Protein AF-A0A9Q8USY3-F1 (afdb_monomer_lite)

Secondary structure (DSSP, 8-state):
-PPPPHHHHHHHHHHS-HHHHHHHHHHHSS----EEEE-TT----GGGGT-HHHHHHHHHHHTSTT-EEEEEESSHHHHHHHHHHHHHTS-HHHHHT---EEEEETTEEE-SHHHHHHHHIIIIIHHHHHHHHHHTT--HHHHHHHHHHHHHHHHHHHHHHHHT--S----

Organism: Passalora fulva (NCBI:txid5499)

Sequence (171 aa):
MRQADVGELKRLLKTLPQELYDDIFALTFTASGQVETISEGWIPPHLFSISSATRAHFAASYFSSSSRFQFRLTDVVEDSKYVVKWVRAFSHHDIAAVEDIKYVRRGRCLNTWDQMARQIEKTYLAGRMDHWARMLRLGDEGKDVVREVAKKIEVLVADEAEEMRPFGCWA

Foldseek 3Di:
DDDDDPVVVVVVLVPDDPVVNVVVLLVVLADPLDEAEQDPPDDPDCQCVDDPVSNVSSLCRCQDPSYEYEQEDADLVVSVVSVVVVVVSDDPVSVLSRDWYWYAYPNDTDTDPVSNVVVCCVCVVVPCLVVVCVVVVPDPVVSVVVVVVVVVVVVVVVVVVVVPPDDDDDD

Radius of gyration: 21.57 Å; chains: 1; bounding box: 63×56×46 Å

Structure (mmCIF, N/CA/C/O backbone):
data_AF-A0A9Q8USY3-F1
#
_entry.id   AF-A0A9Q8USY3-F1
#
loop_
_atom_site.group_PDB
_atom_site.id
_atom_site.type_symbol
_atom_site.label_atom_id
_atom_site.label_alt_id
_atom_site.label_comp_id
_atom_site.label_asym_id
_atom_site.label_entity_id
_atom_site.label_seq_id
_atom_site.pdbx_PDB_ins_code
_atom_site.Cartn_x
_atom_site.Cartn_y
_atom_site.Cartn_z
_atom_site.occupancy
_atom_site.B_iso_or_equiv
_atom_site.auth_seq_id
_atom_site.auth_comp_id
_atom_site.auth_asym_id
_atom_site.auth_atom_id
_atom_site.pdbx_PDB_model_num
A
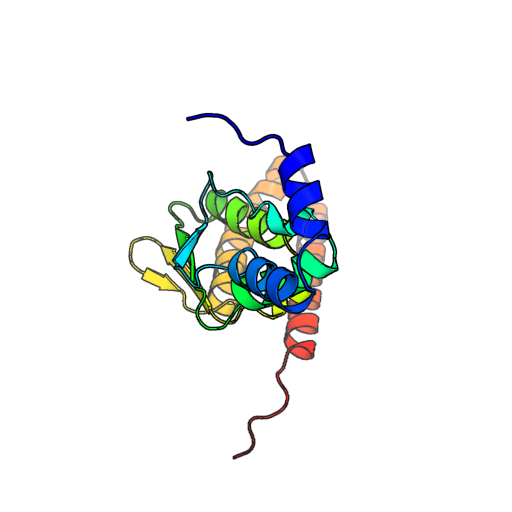TOM 1 N N . MET A 1 1 ? -22.603 20.791 0.165 1.00 44.06 1 MET A N 1
ATOM 2 C CA . MET A 1 1 ? -22.321 19.700 1.125 1.00 44.06 1 MET A CA 1
ATOM 3 C C . MET A 1 1 ? -21.682 20.317 2.358 1.00 44.06 1 MET A C 1
ATOM 5 O O . MET A 1 1 ? -20.703 21.030 2.194 1.00 44.06 1 MET A O 1
ATOM 9 N N . ARG A 1 2 ? -22.253 20.146 3.558 1.00 60.41 2 ARG A N 1
ATOM 10 C CA . ARG A 1 2 ? -21.615 20.619 4.800 1.00 60.41 2 ARG A CA 1
ATOM 11 C C . ARG A 1 2 ? -20.457 19.670 5.122 1.00 60.41 2 ARG A C 1
ATOM 13 O O . ARG A 1 2 ? -20.687 18.466 5.170 1.00 60.41 2 ARG A O 1
ATOM 20 N N . GLN A 1 3 ? -19.240 20.188 5.292 1.00 67.06 3 GLN A N 1
ATOM 21 C CA . GLN A 1 3 ? -18.140 19.405 5.859 1.00 67.06 3 GLN A CA 1
ATOM 22 C C . GLN A 1 3 ? -18.538 19.021 7.285 1.00 67.06 3 GLN A C 1
ATOM 24 O O . GLN A 1 3 ? -18.846 19.895 8.094 1.00 67.06 3 GLN A O 1
ATOM 29 N N . ALA A 1 4 ? -18.605 17.722 7.564 1.00 72.81 4 ALA A N 1
ATOM 30 C CA . ALA A 1 4 ? -18.792 17.242 8.923 1.00 72.81 4 ALA A CA 1
ATOM 31 C C . ALA A 1 4 ? -17.554 17.619 9.748 1.00 72.81 4 ALA A C 1
ATOM 33 O O . ALA A 1 4 ? -16.425 17.409 9.302 1.00 72.81 4 ALA A O 1
ATOM 34 N N . ASP A 1 5 ? -17.771 18.195 10.929 1.00 90.56 5 ASP A N 1
ATOM 35 C CA . ASP A 1 5 ? -16.699 18.482 11.877 1.00 90.56 5 ASP A CA 1
ATOM 36 C C . ASP A 1 5 ? -16.065 17.161 12.348 1.00 90.56 5 ASP A C 1
ATOM 38 O O . ASP A 1 5 ? -16.749 16.264 12.848 1.00 90.56 5 ASP A O 1
ATOM 42 N N . VAL A 1 6 ? -14.746 17.038 12.181 1.00 88.06 6 VAL A N 1
ATOM 43 C CA . VAL A 1 6 ? -13.962 15.864 12.598 1.00 88.06 6 VAL A CA 1
ATOM 44 C C . VAL A 1 6 ? -14.102 15.625 14.105 1.00 88.06 6 VAL A C 1
ATOM 46 O O . VAL A 1 6 ? -14.113 14.474 14.551 1.00 88.06 6 VAL A O 1
ATOM 49 N N . GLY A 1 7 ? -14.244 16.697 14.893 1.00 89.38 7 GLY A N 1
ATOM 50 C CA . GLY A 1 7 ? -14.482 16.610 16.332 1.00 89.38 7 GLY A CA 1
ATOM 51 C C . GLY A 1 7 ? -15.806 15.920 16.656 1.00 89.38 7 GLY A C 1
ATOM 52 O O . GLY A 1 7 ? -15.842 15.002 17.480 1.00 89.38 7 GLY A O 1
ATOM 53 N N . GLU A 1 8 ? -16.868 16.303 15.950 1.00 92.19 8 GLU A N 1
ATOM 54 C CA . GLU A 1 8 ? -18.201 15.728 16.124 1.00 92.19 8 GLU A CA 1
ATOM 55 C C . GLU A 1 8 ? -18.257 14.261 15.685 1.00 92.19 8 GLU A C 1
ATOM 57 O O . GLU A 1 8 ? -18.786 13.423 16.415 1.00 92.19 8 GLU A O 1
ATOM 62 N N . LEU A 1 9 ? -17.624 13.904 14.562 1.00 89.69 9 LEU A N 1
ATOM 63 C CA . LEU A 1 9 ? -17.523 12.505 14.132 1.00 89.69 9 LEU A CA 1
ATOM 64 C C . LEU A 1 9 ? -16.820 11.640 15.186 1.00 89.69 9 LEU A C 1
ATOM 66 O O . LEU A 1 9 ? -17.301 10.565 15.541 1.00 89.69 9 LEU A O 1
ATOM 70 N N . LYS A 1 10 ? -15.697 12.120 15.734 1.00 89.44 10 LYS A N 1
ATOM 71 C CA . LYS A 1 10 ? -14.962 11.402 16.783 1.00 89.44 10 LYS A CA 1
ATOM 72 C C . LYS A 1 10 ? -15.798 11.236 18.052 1.00 89.44 10 LYS A C 1
ATOM 74 O O . LYS A 1 10 ? -15.685 10.210 18.720 1.00 89.44 10 LYS A O 1
ATOM 79 N N . ARG A 1 11 ? -16.617 12.234 18.398 1.00 93.31 11 ARG A N 1
ATOM 80 C CA . ARG A 1 11 ? -17.545 12.163 19.533 1.00 93.31 11 ARG A CA 1
ATOM 81 C C . ARG A 1 11 ? -18.605 11.091 19.297 1.00 93.31 11 ARG A C 1
ATOM 83 O O . ARG A 1 11 ? -18.790 10.251 20.169 1.00 93.31 11 ARG A O 1
ATOM 90 N N . LEU A 1 12 ? -19.220 11.072 18.115 1.00 93.44 12 LEU A N 1
ATOM 91 C CA . LEU A 1 12 ? -20.232 10.080 17.746 1.00 93.44 12 LEU A CA 1
ATOM 92 C C . LEU A 1 12 ? -19.664 8.656 17.739 1.00 93.44 12 LEU A C 1
ATOM 94 O O . LEU A 1 12 ? -20.256 7.770 18.350 1.00 93.44 12 LEU A O 1
ATOM 98 N N . LEU A 1 13 ? -18.479 8.445 17.155 1.00 92.25 13 LEU A N 1
ATOM 99 C CA . LEU A 1 13 ? -17.823 7.131 17.142 1.00 92.25 13 LEU A CA 1
ATOM 100 C C . LEU A 1 13 ? -17.568 6.582 18.552 1.00 92.25 13 LEU A C 1
ATOM 102 O O . LEU A 1 13 ? -17.692 5.384 18.768 1.00 92.25 13 LEU A O 1
ATOM 106 N N . LYS A 1 14 ? -17.264 7.447 19.527 1.00 91.44 14 LYS A N 1
ATOM 107 C CA . LYS A 1 14 ? -17.066 7.045 20.931 1.00 91.44 14 LYS A CA 1
ATOM 108 C C . LYS A 1 14 ? -18.356 6.686 21.668 1.00 91.44 14 LYS A C 1
ATOM 110 O O . LYS A 1 14 ? -18.280 6.084 22.732 1.00 91.44 14 LYS A O 1
ATOM 115 N N . THR A 1 15 ? -19.513 7.111 21.161 1.00 96.38 15 THR A N 1
ATOM 116 C CA . THR A 1 15 ? -20.818 6.807 21.776 1.00 96.38 15 THR A CA 1
ATOM 117 C C . THR A 1 15 ? -21.434 5.508 21.266 1.00 96.38 15 THR A C 1
ATOM 119 O O . THR A 1 15 ? -22.455 5.077 21.796 1.00 96.38 15 THR A O 1
ATOM 122 N N . LEU A 1 16 ? -20.838 4.891 20.243 1.00 95.62 16 LEU A N 1
ATOM 123 C CA . LEU A 1 16 ? -21.328 3.635 19.694 1.00 95.62 16 LEU A CA 1
ATOM 124 C C . LEU A 1 16 ? -21.049 2.468 20.654 1.00 95.62 16 LEU A C 1
ATOM 126 O O . LEU A 1 16 ? -19.993 2.435 21.289 1.00 95.62 16 LEU A O 1
ATOM 130 N N . PRO A 1 17 ? -21.956 1.478 20.726 1.00 97.75 17 PRO A N 1
ATOM 131 C CA . PRO A 1 17 ? -21.615 0.147 21.211 1.00 97.75 17 PRO A CA 1
ATOM 132 C C . PRO A 1 17 ? -20.369 -0.389 20.495 1.00 97.75 17 PRO A C 1
ATOM 134 O O . PRO A 1 17 ? -20.202 -0.156 19.296 1.00 97.75 17 PRO A O 1
ATOM 137 N N . GLN A 1 18 ? -19.524 -1.125 21.222 1.00 94.69 18 GLN A N 1
ATOM 138 C CA . GLN A 1 18 ? -18.244 -1.619 20.704 1.00 94.69 18 GLN A CA 1
ATOM 139 C C . GLN A 1 18 ? -18.410 -2.424 19.404 1.00 94.69 18 GLN A C 1
ATOM 141 O O . GLN A 1 18 ? -17.670 -2.185 18.460 1.00 94.69 18 GLN A O 1
ATOM 146 N N . GLU A 1 19 ? -19.432 -3.282 19.318 1.00 94.75 19 GLU A N 1
ATOM 147 C CA . GLU A 1 19 ? -19.726 -4.091 18.122 1.00 94.75 19 GLU A CA 1
ATOM 148 C C . GLU A 1 19 ? -19.919 -3.226 16.865 1.00 94.75 19 GLU A C 1
ATOM 150 O O . GLU A 1 19 ? -19.317 -3.481 15.828 1.00 94.75 19 GLU A O 1
ATOM 155 N N . LEU A 1 20 ? -20.684 -2.133 16.972 1.00 96.19 20 LEU A N 1
ATOM 156 C CA . LEU A 1 20 ? -20.912 -1.223 15.845 1.00 96.19 20 LEU A CA 1
ATOM 157 C C . LEU A 1 20 ? -19.661 -0.419 15.487 1.00 96.19 20 LEU A C 1
ATOM 159 O O . LEU A 1 20 ? -19.451 -0.089 14.319 1.00 96.19 20 LEU A O 1
ATOM 163 N N . TYR A 1 21 ? -18.841 -0.073 16.482 1.00 93.88 21 TYR A N 1
ATOM 164 C CA . TYR A 1 21 ? -17.551 0.560 16.228 1.00 93.88 21 TYR A CA 1
ATOM 165 C C . TYR A 1 21 ? -16.633 -0.381 15.444 1.00 93.88 21 TYR A C 1
ATOM 167 O O . TYR A 1 21 ? -16.043 0.045 14.451 1.00 93.88 21 TYR A O 1
ATOM 175 N N . ASP A 1 22 ? -16.550 -1.643 15.862 1.00 90.25 22 ASP A N 1
ATOM 176 C CA . ASP A 1 22 ? -15.714 -2.662 15.232 1.00 90.25 22 ASP A CA 1
ATOM 177 C C . ASP A 1 22 ? -16.178 -2.958 13.800 1.00 90.25 22 ASP A C 1
ATOM 179 O O . ASP A 1 22 ? -15.343 -3.023 12.899 1.00 90.25 22 ASP A O 1
ATOM 183 N N . ASP A 1 23 ? -17.489 -3.023 13.551 1.00 93.81 23 ASP A N 1
ATOM 184 C CA . ASP A 1 23 ? -18.050 -3.196 12.205 1.00 93.81 23 ASP A CA 1
ATOM 185 C C . ASP A 1 23 ? -17.716 -2.017 11.281 1.00 93.81 23 ASP A C 1
ATOM 187 O O . ASP A 1 23 ? -17.251 -2.202 10.153 1.00 93.81 23 ASP A O 1
ATOM 191 N N . ILE A 1 24 ? -17.911 -0.779 11.753 1.00 93.06 24 ILE A N 1
ATOM 192 C CA . ILE A 1 24 ? -17.550 0.422 10.983 1.00 93.06 24 ILE A CA 1
ATOM 193 C C . ILE A 1 24 ? -16.046 0.446 10.729 1.00 93.06 24 ILE A C 1
ATOM 195 O O . ILE A 1 24 ? -15.613 0.791 9.626 1.00 93.06 24 ILE A O 1
ATOM 199 N N . PHE A 1 25 ? -15.246 0.085 11.732 1.00 91.19 25 PHE A N 1
ATOM 200 C CA . PHE A 1 25 ? -13.802 0.001 11.604 1.00 91.19 25 PHE A CA 1
ATOM 201 C C . PHE A 1 25 ? -13.420 -1.024 10.530 1.00 91.19 25 PHE A C 1
ATOM 203 O O . PHE A 1 25 ? -12.740 -0.664 9.571 1.00 91.19 25 PHE A O 1
ATOM 210 N N . ALA A 1 26 ? -13.913 -2.257 10.620 1.00 89.75 26 ALA A N 1
ATOM 211 C CA . ALA A 1 26 ? -13.630 -3.310 9.652 1.00 89.75 26 ALA A CA 1
ATOM 212 C C . ALA A 1 26 ? -14.025 -2.886 8.229 1.00 89.75 26 ALA A C 1
ATOM 214 O O . ALA A 1 26 ? -13.226 -3.012 7.305 1.00 89.75 26 ALA A O 1
ATOM 215 N N . LEU A 1 27 ? -15.209 -2.295 8.044 1.00 89.62 27 LEU A N 1
ATOM 216 C CA . LEU A 1 27 ? -15.671 -1.826 6.733 1.00 89.62 27 LEU A CA 1
ATOM 217 C C . LEU A 1 27 ? -14.835 -0.666 6.175 1.00 89.62 27 LEU A C 1
ATOM 219 O O . LEU A 1 27 ? -14.642 -0.573 4.965 1.00 89.62 27 LEU A O 1
ATOM 223 N N . THR A 1 28 ? -14.341 0.225 7.037 1.00 90.38 28 THR A N 1
ATOM 224 C CA . THR A 1 28 ? -13.600 1.426 6.613 1.00 90.38 28 THR A CA 1
ATOM 225 C C . THR A 1 28 ? -12.117 1.139 6.376 1.00 90.38 28 THR A C 1
ATOM 227 O O . THR A 1 28 ? -11.500 1.739 5.497 1.00 90.38 28 THR A O 1
ATOM 230 N N . PHE A 1 29 ? -11.535 0.227 7.154 1.00 90.75 29 PHE A N 1
ATOM 231 C CA . PHE A 1 29 ? -10.109 -0.104 7.137 1.00 90.75 29 PHE A CA 1
ATOM 232 C C . PHE A 1 29 ? -9.819 -1.441 6.435 1.00 90.75 29 PHE A C 1
ATOM 234 O O . PHE A 1 29 ? -8.791 -2.062 6.697 1.00 90.75 29 PHE A O 1
ATOM 241 N N . THR A 1 30 ? -10.689 -1.848 5.508 1.00 92.38 30 THR A N 1
ATOM 242 C CA . THR A 1 30 ? -10.472 -2.979 4.596 1.00 92.38 30 THR A CA 1
ATOM 243 C C . THR A 1 30 ? -10.198 -2.465 3.183 1.00 92.38 30 THR A C 1
ATOM 245 O O . THR A 1 30 ? -10.938 -1.635 2.654 1.00 92.38 30 THR A O 1
ATOM 248 N N . ALA A 1 31 ? -9.123 -2.940 2.557 1.00 91.00 31 ALA A N 1
ATOM 249 C CA . ALA A 1 31 ? -8.808 -2.620 1.168 1.00 91.00 31 ALA A CA 1
ATOM 250 C C . ALA A 1 31 ? -9.810 -3.272 0.200 1.00 91.00 31 ALA A C 1
ATOM 252 O O . ALA A 1 31 ? -10.303 -4.371 0.440 1.00 91.00 31 ALA A O 1
ATOM 253 N N . SER A 1 32 ? -10.073 -2.630 -0.940 1.00 83.38 32 SER A N 1
ATOM 254 C CA . SER A 1 32 ? -11.081 -3.074 -1.916 1.00 83.38 32 SER A CA 1
ATOM 255 C C . SER A 1 32 ? -10.693 -4.319 -2.738 1.00 83.38 32 SER A C 1
ATOM 257 O O . SER A 1 32 ? -11.450 -4.703 -3.628 1.00 83.38 32 SER A O 1
ATOM 259 N N . GLY A 1 33 ? -9.539 -4.952 -2.478 1.00 77.94 33 GLY A N 1
ATOM 260 C CA . GLY A 1 33 ? -9.056 -6.133 -3.216 1.00 77.94 33 GLY A CA 1
ATOM 261 C C . GLY A 1 33 ? -8.864 -5.893 -4.722 1.00 77.94 33 GLY A C 1
ATOM 262 O O . GLY A 1 33 ? -8.959 -6.817 -5.527 1.00 77.94 33 GLY A O 1
ATOM 263 N N . GLN A 1 34 ? -8.676 -4.637 -5.136 1.00 83.31 34 GLN A N 1
ATOM 264 C CA . GLN A 1 34 ? -8.586 -4.255 -6.544 1.00 83.31 34 GLN A CA 1
ATOM 265 C
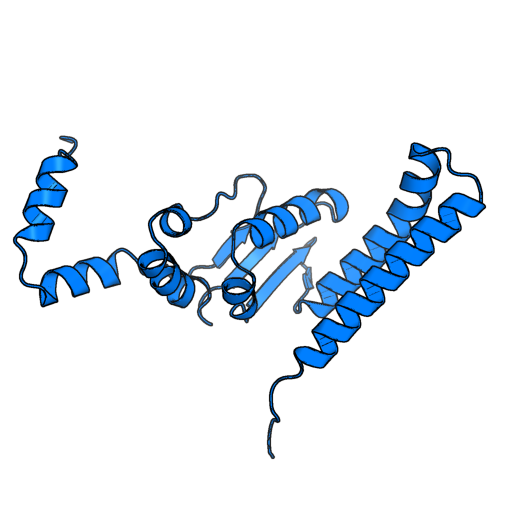 C . GLN A 1 34 ? -7.158 -4.371 -7.092 1.00 83.31 34 GLN A C 1
ATOM 267 O O . GLN A 1 34 ? -6.181 -4.531 -6.361 1.00 83.31 34 GLN A O 1
ATOM 272 N N . VAL A 1 35 ? -7.043 -4.298 -8.423 1.00 83.88 35 VAL A N 1
ATOM 273 C CA . VAL A 1 35 ? -5.744 -4.210 -9.096 1.00 83.88 35 VAL A CA 1
ATOM 274 C C . VAL A 1 35 ? -5.177 -2.808 -8.882 1.00 83.88 35 VAL A C 1
ATOM 276 O O . VAL A 1 35 ? -5.658 -1.843 -9.476 1.00 83.88 35 VAL A O 1
ATOM 279 N N . GLU A 1 36 ? -4.131 -2.707 -8.073 1.00 87.81 36 GLU A N 1
ATOM 280 C CA . GLU A 1 36 ? -3.426 -1.459 -7.804 1.00 87.81 36 GLU A CA 1
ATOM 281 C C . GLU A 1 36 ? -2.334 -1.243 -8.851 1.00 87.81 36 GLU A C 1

- **Task statement**
Begin at the line above that has "ATOM 42 N N" and stop after the line that has "ATOM 99 C CA", copying each line exactly and adding nothing else.

- **Exercise response**
ATOM 42 N N . VAL A 1 6 ? -14.746 17.038 12.181 1.00 88.06 6 VAL A N 1
ATOM 43 C CA . VAL A 1 6 ? -13.962 15.864 12.598 1.00 88.06 6 VAL A CA 1
ATOM 44 C C . VAL A 1 6 ? -14.102 15.625 14.105 1.00 88.06 6 VAL A C 1
ATOM 46 O O . VAL A 1 6 ? -14.113 14.474 14.551 1.00 88.06 6 VAL A O 1
ATOM 49 N N . GLY A 1 7 ? -14.244 16.697 14.893 1.00 89.38 7 GLY A N 1
ATOM 50 C CA . GLY A 1 7 ? -14.482 16.610 16.332 1.00 89.38 7 GLY A CA 1
ATOM 51 C C . GLY A 1 7 ? -15.806 15.920 16.656 1.00 89.38 7 GLY A C 1
ATOM 52 O O . GLY A 1 7 ? -15.842 15.002 17.480 1.00 89.38 7 GLY A O 1
ATOM 53 N N . GLU A 1 8 ? -16.868 16.303 15.950 1.00 92.19 8 GLU A N 1
ATOM 54 C CA . GLU A 1 8 ? -18.201 15.728 16.124 1.00 92.19 8 GLU A CA 1
ATOM 55 C C . GLU A 1 8 ? -18.257 14.261 15.685 1.00 92.19 8 GLU A C 1
ATOM 57 O O . GLU A 1 8 ? -18.786 13.423 16.415 1.00 92.19 8 GLU A O 1
ATOM 62 N N . LEU A 1 9 ? -17.624 13.904 14.562 1.00 89.69 9 LEU A N 1
ATOM 63 C CA . LEU A 1 9 ? -17.523 12.505 14.132 1.00 89.69 9 LEU A CA 1
ATOM 64 C C . LEU A 1 9 ? -16.820 11.640 15.186 1.00 89.69 9 LEU A C 1
ATOM 66 O O . LEU A 1 9 ? -17.301 10.565 15.541 1.00 89.69 9 LEU A O 1
ATOM 70 N N . LYS A 1 10 ? -15.697 12.120 15.734 1.00 89.44 10 LYS A N 1
ATOM 71 C CA . LYS A 1 10 ? -14.962 11.402 16.783 1.00 89.44 10 LYS A CA 1
ATOM 72 C C . LYS A 1 10 ? -15.798 11.236 18.052 1.00 89.44 10 LYS A C 1
ATOM 74 O O . LYS A 1 10 ? -15.685 10.210 18.720 1.00 89.44 10 LYS A O 1
ATOM 79 N N . ARG A 1 11 ? -16.617 12.234 18.398 1.00 93.31 11 ARG A N 1
ATOM 80 C CA . ARG A 1 11 ? -17.545 12.163 19.533 1.00 93.31 11 ARG A CA 1
ATOM 81 C C . ARG A 1 11 ? -18.605 11.091 19.297 1.00 93.31 11 ARG A C 1
ATOM 83 O O . ARG A 1 11 ? -18.790 10.251 20.169 1.00 93.31 11 ARG A O 1
ATOM 90 N N . LEU A 1 12 ? -19.220 11.072 18.115 1.00 93.44 12 LEU A N 1
ATOM 91 C CA . LEU A 1 12 ? -20.232 10.080 17.746 1.00 93.44 12 LEU A CA 1
ATOM 92 C C . LEU A 1 12 ? -19.664 8.656 17.739 1.00 93.44 12 LEU A C 1
ATOM 94 O O . LEU A 1 12 ? -20.256 7.770 18.350 1.00 93.44 12 LEU A O 1
ATOM 98 N N . LEU A 1 13 ? -18.479 8.445 17.155 1.00 92.25 13 LEU A N 1
ATOM 99 C CA . LEU A 1 13 ? -17.823 7.131 17.142 1.00 92.25 13 LEU A CA 1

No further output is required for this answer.